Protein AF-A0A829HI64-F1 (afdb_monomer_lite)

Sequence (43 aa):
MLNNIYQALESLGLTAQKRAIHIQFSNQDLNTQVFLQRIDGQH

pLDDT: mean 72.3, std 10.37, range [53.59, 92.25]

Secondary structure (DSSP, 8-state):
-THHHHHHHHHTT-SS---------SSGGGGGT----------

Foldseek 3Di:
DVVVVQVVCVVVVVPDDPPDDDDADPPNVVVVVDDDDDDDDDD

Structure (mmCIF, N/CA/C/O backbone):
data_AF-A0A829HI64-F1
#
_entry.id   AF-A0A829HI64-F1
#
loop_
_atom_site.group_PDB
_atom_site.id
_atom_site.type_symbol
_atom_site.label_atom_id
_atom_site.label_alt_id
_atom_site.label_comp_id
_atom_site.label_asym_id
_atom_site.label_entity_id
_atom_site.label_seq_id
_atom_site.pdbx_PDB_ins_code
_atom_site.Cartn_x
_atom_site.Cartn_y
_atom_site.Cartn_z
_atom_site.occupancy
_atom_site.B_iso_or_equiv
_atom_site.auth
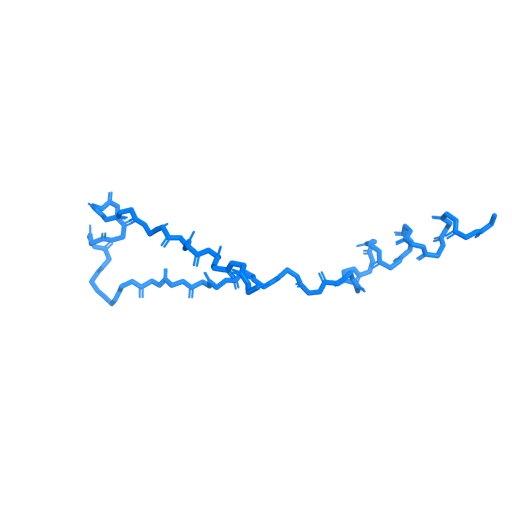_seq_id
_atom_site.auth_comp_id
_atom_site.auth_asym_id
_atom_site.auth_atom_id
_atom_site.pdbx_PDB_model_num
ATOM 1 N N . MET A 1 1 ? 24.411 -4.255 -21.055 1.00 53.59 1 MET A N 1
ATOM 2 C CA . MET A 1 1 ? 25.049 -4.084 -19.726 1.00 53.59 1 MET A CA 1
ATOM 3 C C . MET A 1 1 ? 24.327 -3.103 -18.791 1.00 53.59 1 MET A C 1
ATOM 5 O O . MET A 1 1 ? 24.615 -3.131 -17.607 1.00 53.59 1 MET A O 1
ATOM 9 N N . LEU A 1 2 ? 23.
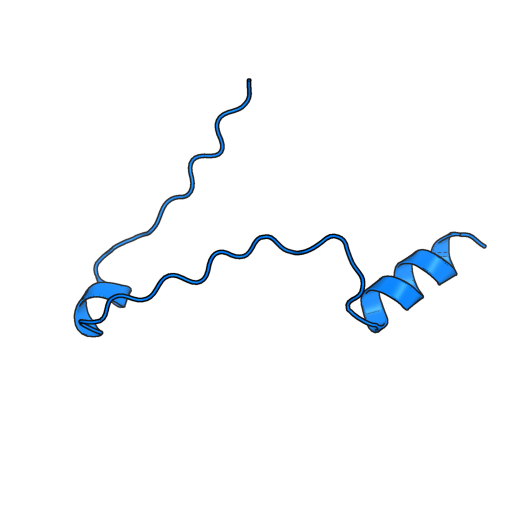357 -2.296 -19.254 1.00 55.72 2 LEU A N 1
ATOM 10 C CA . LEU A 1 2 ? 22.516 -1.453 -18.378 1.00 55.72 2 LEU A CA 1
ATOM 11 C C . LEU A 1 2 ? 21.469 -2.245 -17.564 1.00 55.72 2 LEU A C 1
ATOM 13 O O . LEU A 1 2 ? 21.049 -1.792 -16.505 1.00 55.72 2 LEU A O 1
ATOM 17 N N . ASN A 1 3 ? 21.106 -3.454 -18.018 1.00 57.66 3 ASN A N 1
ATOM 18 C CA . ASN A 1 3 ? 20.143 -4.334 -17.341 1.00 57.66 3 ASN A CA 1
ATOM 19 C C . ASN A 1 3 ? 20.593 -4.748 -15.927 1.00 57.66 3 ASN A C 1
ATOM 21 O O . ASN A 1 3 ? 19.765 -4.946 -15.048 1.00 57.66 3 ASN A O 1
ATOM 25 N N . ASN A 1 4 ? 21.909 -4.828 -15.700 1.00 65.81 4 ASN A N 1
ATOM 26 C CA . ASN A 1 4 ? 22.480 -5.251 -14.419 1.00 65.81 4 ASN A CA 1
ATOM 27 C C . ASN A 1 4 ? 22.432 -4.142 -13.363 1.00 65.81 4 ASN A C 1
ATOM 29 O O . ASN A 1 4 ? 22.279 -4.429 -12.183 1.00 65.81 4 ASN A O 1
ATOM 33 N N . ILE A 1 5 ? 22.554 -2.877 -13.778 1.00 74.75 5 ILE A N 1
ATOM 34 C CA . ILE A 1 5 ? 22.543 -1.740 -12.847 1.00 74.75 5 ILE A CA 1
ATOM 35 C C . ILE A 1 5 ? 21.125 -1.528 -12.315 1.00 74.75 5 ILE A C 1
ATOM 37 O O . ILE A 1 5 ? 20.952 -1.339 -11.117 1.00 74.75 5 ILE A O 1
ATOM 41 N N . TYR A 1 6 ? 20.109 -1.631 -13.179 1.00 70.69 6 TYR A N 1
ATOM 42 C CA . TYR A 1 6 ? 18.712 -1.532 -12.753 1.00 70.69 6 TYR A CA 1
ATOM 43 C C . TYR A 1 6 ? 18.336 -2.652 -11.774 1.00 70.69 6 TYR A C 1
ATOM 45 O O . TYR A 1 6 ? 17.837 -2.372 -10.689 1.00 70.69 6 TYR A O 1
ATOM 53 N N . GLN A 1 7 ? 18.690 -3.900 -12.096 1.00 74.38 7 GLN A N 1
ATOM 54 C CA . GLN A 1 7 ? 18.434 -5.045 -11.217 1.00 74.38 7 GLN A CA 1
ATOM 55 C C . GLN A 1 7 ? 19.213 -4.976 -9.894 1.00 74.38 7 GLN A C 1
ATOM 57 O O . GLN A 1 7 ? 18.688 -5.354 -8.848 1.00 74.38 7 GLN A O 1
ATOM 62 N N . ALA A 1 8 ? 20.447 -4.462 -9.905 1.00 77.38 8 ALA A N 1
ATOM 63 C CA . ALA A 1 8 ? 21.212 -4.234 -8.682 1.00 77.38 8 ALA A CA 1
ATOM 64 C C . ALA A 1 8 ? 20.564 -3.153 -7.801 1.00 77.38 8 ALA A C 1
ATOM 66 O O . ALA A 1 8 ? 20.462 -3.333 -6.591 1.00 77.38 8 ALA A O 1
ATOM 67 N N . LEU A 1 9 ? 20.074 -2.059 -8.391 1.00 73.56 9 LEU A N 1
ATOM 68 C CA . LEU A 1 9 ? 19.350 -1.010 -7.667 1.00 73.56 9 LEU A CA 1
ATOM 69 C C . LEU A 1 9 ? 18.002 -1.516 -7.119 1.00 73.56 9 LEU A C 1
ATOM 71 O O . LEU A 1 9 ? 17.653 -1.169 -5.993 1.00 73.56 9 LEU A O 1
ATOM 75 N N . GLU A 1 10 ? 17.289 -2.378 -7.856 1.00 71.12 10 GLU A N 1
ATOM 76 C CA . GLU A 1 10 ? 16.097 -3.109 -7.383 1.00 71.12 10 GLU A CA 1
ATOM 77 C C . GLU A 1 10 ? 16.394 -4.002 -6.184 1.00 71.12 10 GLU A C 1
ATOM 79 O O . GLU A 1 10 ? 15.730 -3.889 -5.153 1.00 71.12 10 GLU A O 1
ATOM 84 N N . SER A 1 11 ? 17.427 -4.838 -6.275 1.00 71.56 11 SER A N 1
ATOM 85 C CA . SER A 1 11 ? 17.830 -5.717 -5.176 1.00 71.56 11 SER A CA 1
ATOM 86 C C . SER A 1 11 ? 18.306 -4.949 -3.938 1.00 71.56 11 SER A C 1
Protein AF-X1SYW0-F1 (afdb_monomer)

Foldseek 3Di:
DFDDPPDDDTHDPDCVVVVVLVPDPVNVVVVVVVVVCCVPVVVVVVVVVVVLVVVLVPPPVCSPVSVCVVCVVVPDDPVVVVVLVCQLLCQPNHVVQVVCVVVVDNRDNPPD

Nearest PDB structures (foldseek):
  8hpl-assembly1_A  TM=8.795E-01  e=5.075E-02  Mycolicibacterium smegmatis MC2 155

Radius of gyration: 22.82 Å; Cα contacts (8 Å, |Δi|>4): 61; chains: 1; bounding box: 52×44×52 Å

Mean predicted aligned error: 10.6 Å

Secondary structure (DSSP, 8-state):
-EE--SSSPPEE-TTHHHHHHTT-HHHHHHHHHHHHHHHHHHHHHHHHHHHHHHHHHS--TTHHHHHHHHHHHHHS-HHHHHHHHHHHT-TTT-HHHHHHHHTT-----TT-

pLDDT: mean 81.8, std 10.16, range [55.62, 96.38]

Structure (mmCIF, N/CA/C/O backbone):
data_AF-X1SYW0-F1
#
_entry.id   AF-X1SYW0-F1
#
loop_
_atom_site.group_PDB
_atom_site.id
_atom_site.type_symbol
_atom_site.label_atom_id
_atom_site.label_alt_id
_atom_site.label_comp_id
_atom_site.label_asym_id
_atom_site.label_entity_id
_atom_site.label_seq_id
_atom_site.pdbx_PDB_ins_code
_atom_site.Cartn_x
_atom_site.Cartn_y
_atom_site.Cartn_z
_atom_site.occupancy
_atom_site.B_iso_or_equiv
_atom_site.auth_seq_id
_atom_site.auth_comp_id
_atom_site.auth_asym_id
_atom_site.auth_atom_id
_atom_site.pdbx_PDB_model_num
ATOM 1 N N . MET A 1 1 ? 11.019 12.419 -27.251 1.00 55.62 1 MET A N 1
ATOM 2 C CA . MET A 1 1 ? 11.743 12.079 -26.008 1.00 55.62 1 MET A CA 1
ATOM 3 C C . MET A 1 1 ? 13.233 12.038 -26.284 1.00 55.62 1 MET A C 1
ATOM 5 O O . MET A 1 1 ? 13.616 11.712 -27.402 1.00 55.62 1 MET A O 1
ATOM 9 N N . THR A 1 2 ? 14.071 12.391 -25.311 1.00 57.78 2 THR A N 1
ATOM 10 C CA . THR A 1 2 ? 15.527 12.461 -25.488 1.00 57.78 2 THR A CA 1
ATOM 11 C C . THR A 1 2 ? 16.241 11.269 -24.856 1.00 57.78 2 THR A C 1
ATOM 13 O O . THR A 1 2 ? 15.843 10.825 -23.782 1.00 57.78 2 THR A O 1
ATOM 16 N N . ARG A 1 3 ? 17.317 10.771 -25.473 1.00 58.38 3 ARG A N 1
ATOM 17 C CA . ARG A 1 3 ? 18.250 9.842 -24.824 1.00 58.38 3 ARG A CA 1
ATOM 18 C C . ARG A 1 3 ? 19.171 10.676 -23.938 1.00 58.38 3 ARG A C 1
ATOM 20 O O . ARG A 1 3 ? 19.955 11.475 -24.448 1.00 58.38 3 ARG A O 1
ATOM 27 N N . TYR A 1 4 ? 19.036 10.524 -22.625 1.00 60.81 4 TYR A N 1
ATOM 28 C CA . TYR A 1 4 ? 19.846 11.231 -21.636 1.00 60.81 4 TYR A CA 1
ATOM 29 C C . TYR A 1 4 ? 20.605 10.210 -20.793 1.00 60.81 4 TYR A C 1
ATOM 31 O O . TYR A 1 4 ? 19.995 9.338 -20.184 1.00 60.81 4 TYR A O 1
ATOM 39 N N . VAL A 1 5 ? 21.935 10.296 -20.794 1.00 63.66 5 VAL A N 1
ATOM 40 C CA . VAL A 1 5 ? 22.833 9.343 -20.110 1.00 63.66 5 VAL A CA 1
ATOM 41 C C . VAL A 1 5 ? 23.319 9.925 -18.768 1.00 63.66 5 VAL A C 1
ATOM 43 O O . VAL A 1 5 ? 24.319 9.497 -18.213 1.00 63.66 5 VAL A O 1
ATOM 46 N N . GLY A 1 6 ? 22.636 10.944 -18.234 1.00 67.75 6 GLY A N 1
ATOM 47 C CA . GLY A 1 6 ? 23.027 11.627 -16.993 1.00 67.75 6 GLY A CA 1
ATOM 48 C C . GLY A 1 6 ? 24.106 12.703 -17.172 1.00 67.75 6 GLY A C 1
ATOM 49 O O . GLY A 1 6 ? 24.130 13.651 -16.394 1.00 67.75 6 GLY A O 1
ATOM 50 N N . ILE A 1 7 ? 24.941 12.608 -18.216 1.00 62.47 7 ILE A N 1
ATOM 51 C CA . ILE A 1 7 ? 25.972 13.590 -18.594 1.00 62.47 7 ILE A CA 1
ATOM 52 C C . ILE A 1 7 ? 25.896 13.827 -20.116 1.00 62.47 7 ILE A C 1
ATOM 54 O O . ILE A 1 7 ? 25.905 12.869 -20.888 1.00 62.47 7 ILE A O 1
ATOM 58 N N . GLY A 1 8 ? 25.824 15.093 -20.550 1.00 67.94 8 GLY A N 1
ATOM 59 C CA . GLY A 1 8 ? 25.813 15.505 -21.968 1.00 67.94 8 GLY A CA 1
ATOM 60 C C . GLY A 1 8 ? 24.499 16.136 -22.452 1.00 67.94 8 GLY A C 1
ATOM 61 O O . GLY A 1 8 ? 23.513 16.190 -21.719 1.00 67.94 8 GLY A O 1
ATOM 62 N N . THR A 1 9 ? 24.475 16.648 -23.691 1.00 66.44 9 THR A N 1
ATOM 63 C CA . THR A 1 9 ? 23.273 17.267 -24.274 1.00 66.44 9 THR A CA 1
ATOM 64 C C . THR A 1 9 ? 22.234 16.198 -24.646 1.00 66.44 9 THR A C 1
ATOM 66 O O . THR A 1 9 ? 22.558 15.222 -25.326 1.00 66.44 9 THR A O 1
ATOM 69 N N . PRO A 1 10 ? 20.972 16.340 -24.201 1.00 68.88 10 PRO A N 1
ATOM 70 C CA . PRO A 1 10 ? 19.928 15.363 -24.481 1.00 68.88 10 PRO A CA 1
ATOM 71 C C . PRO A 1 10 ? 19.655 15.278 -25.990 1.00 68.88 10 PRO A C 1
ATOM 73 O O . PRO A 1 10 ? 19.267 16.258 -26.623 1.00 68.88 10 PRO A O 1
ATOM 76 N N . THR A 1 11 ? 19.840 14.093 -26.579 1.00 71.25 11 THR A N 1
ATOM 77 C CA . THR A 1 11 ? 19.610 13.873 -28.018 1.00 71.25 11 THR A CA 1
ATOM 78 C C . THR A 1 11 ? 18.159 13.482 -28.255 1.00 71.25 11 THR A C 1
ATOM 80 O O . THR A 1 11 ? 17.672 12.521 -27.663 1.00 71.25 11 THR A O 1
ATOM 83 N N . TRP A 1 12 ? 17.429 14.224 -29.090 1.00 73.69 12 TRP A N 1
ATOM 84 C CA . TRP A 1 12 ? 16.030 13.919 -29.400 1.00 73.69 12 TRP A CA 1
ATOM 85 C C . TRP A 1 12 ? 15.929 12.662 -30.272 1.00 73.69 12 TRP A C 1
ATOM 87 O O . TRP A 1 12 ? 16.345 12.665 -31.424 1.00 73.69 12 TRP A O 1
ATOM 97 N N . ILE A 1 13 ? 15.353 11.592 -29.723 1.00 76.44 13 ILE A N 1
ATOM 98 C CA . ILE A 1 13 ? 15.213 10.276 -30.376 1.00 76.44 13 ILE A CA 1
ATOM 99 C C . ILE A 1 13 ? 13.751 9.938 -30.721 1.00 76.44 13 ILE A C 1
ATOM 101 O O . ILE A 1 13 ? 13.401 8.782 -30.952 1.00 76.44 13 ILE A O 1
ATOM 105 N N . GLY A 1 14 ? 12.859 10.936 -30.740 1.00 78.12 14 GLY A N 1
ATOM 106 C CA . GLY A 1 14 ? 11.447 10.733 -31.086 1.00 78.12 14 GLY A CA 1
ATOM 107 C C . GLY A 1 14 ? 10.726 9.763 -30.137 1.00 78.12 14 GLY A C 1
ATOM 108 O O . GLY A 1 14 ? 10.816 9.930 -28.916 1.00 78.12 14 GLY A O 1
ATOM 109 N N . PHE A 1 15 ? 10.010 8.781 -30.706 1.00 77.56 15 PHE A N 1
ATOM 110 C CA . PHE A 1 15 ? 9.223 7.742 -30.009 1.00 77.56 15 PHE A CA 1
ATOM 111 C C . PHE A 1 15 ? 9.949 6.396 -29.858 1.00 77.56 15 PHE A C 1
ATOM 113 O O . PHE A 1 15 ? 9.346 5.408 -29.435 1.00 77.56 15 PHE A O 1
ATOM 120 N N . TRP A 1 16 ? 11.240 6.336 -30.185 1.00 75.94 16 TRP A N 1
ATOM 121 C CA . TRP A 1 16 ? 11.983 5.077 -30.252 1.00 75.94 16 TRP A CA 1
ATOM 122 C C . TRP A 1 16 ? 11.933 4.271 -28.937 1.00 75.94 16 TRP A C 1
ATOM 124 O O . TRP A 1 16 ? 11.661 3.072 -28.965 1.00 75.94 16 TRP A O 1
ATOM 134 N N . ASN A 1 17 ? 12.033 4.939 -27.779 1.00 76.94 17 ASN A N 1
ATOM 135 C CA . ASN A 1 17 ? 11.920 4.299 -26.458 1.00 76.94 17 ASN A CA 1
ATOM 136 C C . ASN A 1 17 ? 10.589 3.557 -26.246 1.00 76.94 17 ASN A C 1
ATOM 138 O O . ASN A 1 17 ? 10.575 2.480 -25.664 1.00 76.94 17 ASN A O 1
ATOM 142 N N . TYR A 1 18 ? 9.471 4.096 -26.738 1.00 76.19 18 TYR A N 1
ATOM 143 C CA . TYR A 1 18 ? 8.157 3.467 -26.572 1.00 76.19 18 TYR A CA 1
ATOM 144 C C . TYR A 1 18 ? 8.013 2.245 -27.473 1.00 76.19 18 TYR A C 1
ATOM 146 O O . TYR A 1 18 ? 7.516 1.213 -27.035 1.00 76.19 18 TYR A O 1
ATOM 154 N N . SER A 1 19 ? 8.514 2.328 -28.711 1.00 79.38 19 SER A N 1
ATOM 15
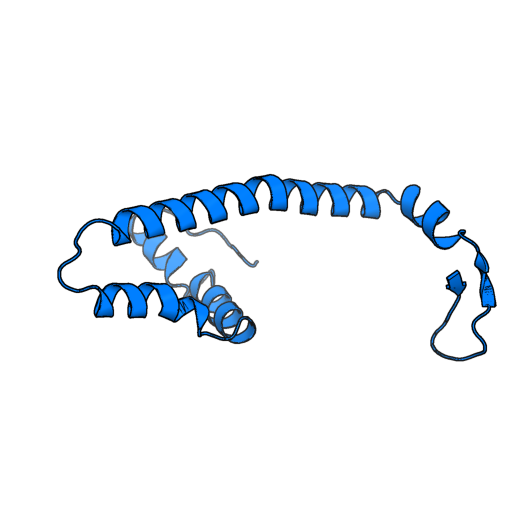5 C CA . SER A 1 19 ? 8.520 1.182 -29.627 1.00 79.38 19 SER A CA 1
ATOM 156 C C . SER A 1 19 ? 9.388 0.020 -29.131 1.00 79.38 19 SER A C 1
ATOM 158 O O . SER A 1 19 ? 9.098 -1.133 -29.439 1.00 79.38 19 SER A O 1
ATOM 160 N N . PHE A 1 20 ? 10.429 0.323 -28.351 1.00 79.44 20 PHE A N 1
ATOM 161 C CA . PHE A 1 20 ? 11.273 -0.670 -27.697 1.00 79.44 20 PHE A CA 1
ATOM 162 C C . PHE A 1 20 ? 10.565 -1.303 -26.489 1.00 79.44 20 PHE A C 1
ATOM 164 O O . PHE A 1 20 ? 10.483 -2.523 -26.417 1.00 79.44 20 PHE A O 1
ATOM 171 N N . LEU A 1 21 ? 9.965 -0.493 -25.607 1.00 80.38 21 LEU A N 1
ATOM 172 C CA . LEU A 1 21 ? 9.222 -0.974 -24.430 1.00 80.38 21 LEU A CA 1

DIRECTIONS FOR THIS TASK: Set down, exactly as they stand above, the lines starting with the line with "ATOM 27 N N" and going on through the line with "ATOM 47 C CA", and no others.

FINISHED EXERCISE:
ATOM 27 N N . TYR A 1 4 ? 19.036 10.524 -22.625 1.00 60.81 4 TYR A N 1
ATOM 28 C CA . TYR A 1 4 ? 19.846 11.231 -21.636 1.00 60.81 4 TYR A CA 1
ATOM 29 C C . TYR A 1 4 ? 20.605 10.210 -20.793 1.00 60.81 4 TYR A C 1
ATOM 31 O O . TYR A 1 4 ? 19.995 9.338 -20.184 1.00 60.81 4 TYR A O 1
ATOM 39 N N . VAL A 1 5 ? 21.935 10.296 -20.794 1.00 63.66 5 VAL A N 1
ATOM 40 C CA . VAL A 1 5 ? 22.833 9.343 -20.110 1.00 63.66 5 VAL A CA 1
ATOM 41 C C . VAL A 1 5 ? 23.319 9.925 -18.768 1.00 63.66 5 VAL A C 1
ATOM 43 O O . VAL A 1 5 ? 24.319 9.497 -18.213 1.00 63.66 5 VAL A O 1
ATOM 46 N N . GLY A 1 6 ? 22.636 10.944 -18.234 1.00 67.75 6 GLY A N 1
ATOM 47 C CA . GLY A 1 6 ? 23.027 11.627 -16.993 1.00 67.75 6 GLY A CA 1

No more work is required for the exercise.